Sunday, March 27, 2011

Hallelujah Anyway!

I’m learning some valuable lessons in my life right now. As I face challenges with each new day I also am faced with a choice. I can choose to look at the challenge in the worst light possible, negatively and complain about how it inconveniences me (and oh to my embarrassment, I still choose this at times) or I can choose to look for the blessing within the challenge (this is my goal).
In my pursuit of transparency I will confess my failures to you. When faced with the issues of Monkey staying home from school because the 1-1 was sick I felt inconvenienced. How terrible for me to view my blessing of a child as a hassle. I have truly repented of that and since I did an amazing thing has occurred, her 1-1 actually quit with no notice but now instead this being an inconvenience it is an opportunity. I have the opportunity to spend about a month solid with my Monkey and we will ask God to help us be creative in finding ways to spend our time wisely.
Last year when I hurt my knee I was not a happy camper about needing surgery the day before Thanksgiving but it put me at home when I lost my daycare and that was a blessing!
We are having an Easter Play at our Church this year and it is going to be amazing! It requires a lot of commitment but it means so much to me to be able to portray a piece of history from the life of Jesus’ life it is worth the sacrifice. For my Lord, no sacrifice is too great. One of my dear friend’s husbands has been watching the children while we practice and it has been such a blessing knowing Monkey is playing and cared for right around the corner by an adult I can trust. This past Saturday, however, he had to work overtime. It is only three weeks till we perform so practice was not 9-12 it was 9-2! Five hours! But I have to say, God blessed me in such an amazing way, not only did Monkey sit nicely in her pew and play with her toys while we practiced, she listened and obeyed me. The other choir members were so kind and understanding with her and interactive with her speaking to her and making her feel welcome (not that they don’t ordinarily but it just was a special day).  I left my house praying for her behavior and asking for the people to be compassionate, I even posted it as a prayer request on Facebook.

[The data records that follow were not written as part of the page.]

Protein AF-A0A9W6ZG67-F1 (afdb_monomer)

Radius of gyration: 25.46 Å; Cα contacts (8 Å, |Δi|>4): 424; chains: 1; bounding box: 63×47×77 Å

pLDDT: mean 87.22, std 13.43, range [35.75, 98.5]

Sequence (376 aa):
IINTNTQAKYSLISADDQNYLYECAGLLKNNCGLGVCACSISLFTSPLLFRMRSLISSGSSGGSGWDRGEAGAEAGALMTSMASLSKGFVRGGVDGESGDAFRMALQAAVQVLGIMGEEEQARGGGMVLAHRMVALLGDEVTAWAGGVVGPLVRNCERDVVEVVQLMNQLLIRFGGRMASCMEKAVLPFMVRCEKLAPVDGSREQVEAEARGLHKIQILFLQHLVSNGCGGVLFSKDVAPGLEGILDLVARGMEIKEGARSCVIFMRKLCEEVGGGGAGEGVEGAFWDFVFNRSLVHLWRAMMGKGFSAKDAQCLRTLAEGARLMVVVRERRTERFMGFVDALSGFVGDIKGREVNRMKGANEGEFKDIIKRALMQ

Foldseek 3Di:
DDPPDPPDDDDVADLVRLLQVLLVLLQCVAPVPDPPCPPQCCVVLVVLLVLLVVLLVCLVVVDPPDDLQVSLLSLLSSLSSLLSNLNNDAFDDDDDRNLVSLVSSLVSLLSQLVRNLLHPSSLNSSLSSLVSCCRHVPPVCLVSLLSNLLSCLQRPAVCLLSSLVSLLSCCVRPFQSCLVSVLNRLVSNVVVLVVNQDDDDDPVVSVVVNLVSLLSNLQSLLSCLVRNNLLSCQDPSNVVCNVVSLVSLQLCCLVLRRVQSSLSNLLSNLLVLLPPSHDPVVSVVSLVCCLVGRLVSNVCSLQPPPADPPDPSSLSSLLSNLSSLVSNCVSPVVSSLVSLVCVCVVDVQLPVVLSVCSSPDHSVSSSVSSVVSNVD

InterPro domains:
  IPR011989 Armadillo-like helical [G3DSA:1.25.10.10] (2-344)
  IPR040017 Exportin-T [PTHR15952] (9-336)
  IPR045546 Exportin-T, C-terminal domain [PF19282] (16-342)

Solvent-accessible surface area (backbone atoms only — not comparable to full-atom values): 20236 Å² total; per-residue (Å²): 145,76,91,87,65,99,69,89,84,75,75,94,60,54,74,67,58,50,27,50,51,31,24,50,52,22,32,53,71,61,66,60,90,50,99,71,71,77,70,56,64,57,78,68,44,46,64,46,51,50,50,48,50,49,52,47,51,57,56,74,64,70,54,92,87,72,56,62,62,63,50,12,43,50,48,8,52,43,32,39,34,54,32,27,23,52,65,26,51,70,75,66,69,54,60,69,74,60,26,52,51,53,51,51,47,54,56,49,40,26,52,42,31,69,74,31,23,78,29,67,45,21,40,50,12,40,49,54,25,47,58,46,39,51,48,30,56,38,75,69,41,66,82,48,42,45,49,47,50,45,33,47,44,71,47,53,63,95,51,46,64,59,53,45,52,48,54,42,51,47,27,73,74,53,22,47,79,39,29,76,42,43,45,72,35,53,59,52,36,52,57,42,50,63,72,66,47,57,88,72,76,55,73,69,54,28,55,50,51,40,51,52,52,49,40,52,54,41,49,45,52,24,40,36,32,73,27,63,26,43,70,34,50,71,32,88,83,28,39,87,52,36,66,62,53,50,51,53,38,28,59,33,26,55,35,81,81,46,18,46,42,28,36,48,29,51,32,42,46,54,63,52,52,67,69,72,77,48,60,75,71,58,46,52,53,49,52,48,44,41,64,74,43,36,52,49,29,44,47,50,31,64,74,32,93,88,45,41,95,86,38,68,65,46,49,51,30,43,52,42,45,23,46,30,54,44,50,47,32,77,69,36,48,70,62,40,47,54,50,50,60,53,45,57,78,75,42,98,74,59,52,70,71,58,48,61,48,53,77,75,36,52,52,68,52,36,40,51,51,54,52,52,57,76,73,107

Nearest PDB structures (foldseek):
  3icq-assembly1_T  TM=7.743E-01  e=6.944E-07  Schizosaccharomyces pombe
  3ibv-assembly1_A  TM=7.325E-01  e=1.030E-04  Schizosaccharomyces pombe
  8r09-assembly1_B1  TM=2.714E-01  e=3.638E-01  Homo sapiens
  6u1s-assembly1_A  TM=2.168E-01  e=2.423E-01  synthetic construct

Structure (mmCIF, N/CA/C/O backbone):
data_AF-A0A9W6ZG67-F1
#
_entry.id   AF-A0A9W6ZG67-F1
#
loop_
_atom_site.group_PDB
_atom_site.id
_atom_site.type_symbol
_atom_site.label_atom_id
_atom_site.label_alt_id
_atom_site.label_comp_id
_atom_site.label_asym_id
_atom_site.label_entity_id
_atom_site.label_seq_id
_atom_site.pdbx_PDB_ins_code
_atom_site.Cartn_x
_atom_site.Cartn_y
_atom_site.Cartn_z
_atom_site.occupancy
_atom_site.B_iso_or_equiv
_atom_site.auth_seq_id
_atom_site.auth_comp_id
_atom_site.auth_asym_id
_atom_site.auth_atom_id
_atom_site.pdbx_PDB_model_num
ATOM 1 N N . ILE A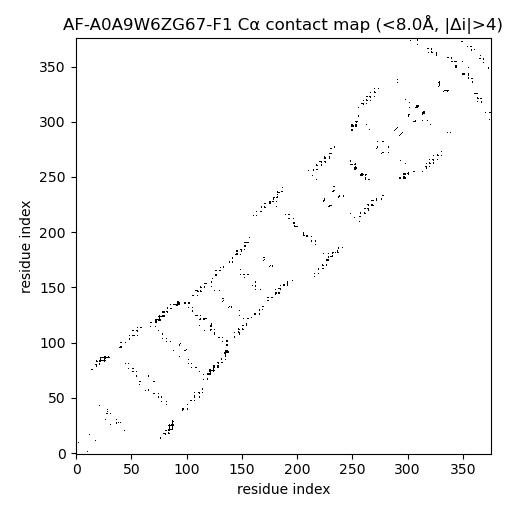 1 1 ? 11.827 6.904 -36.754 1.00 39.44 1 ILE A N 1
ATOM 2 C CA . ILE A 1 1 ? 11.404 8.110 -36.000 1.00 39.44 1 ILE A CA 1
ATOM 3 C C . ILE A 1 1 ? 11.599 7.807 -34.517 1.00 39.44 1 ILE A C 1
ATOM 5 O O . ILE A 1 1 ? 10.6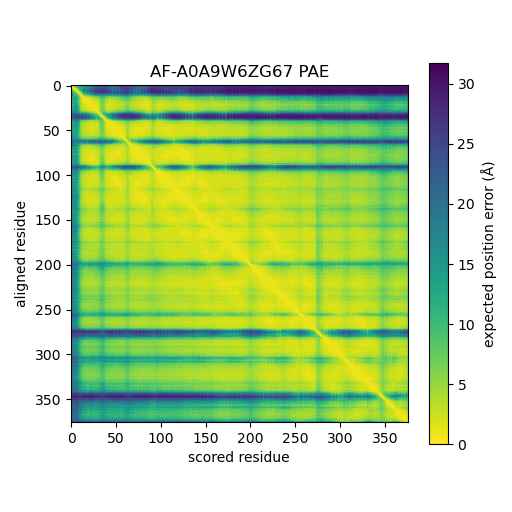45 7.606 -33.787 1.00 39.44 1 ILE A O 1
ATOM 9 N N . ILE A 1 2 ? 12.851 7.626 -34.101 1.00 35.75 2 ILE A N 1
ATOM 10 C CA . ILE A 1 2 ? 13.217 7.391 -32.701 1.00 35.75 2 ILE A CA 1
ATOM 11 C C . ILE A 1 2 ? 14.465 8.238 -32.515 1.00 35.75 2 ILE A C 1
ATOM 13 O O . ILE A 1 2 ? 15.459 8.016 -33.206 1.00 35.75 2 ILE A O 1
ATOM 17 N N . ASN A 1 3 ? 14.367 9.281 -31.696 1.00 40.25 3 ASN A N 1
ATOM 18 C CA . ASN A 1 3 ? 15.490 10.162 -31.435 1.00 40.25 3 ASN A CA 1
ATOM 19 C C . ASN A 1 3 ? 16.313 9.545 -30.303 1.00 40.25 3 ASN A C 1
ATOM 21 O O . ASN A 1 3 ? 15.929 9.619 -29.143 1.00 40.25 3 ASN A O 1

God certainly answered! Thank You Jesus! I had a choice to make when I got the text that there would be not child care for Monkey, I chose wisely and God honored that.
Not every day is filled with her being obedient! But that is okay, she’s learning and so am I. I believe that as I’m learning patience with her I’m also learning to be obedient to my Heavenly Father because I see how frustrating it can be when I give a simple command only to have it ignored. I don’t want to do that to the One who loves me so…I know I fail more than I would like but I’m pressing toward the mark.
Within every challenge there is a blessing, we just have to look for it. We can find joy in any situation; our joy comes from being thankful and from holding onto Jesus Christ, not our circumstances. Imagine how tossed about we would be if our joy depended anything other than Jesus Christ? Our lives would be like roller coasters; happy one moment, despondent the next; how incredibly sad to live like that. Jesus offers us more; Jesus offers us a life of joy within the sorrow.
“For I have learned in whatever state I am, to be content:  I know how to be abased, and I know how to abound. Everywhere and in all things I have learned both to be full and to be hungry, both to abound and to suffer need. I can do all things through Christ who strengthens me.” Philippians 4:11-13 NKJV
And so I say…Hallelujah Anyway!!!

4 comments:

lacyndarella said...

Nicely put. Yes, it is so easy to forget that we disobey too and not think how God must feel when we do...and yet it is so very frustrating when our children do it to us. Good point! Thanks.

Ann said...

Thank you Lacy, I believe we will all struggle with obedience until we grasp that simple truth. Perhaps even then :)

Unknown said...

Sorry I didn't check out your blog before. I enjoyed reading it, especially when you said, "With every challenge there is a blessing..." Thanks.

Ann said...

Thank you Elizabeth, I appreciate your kind words and am glad it was a blessing.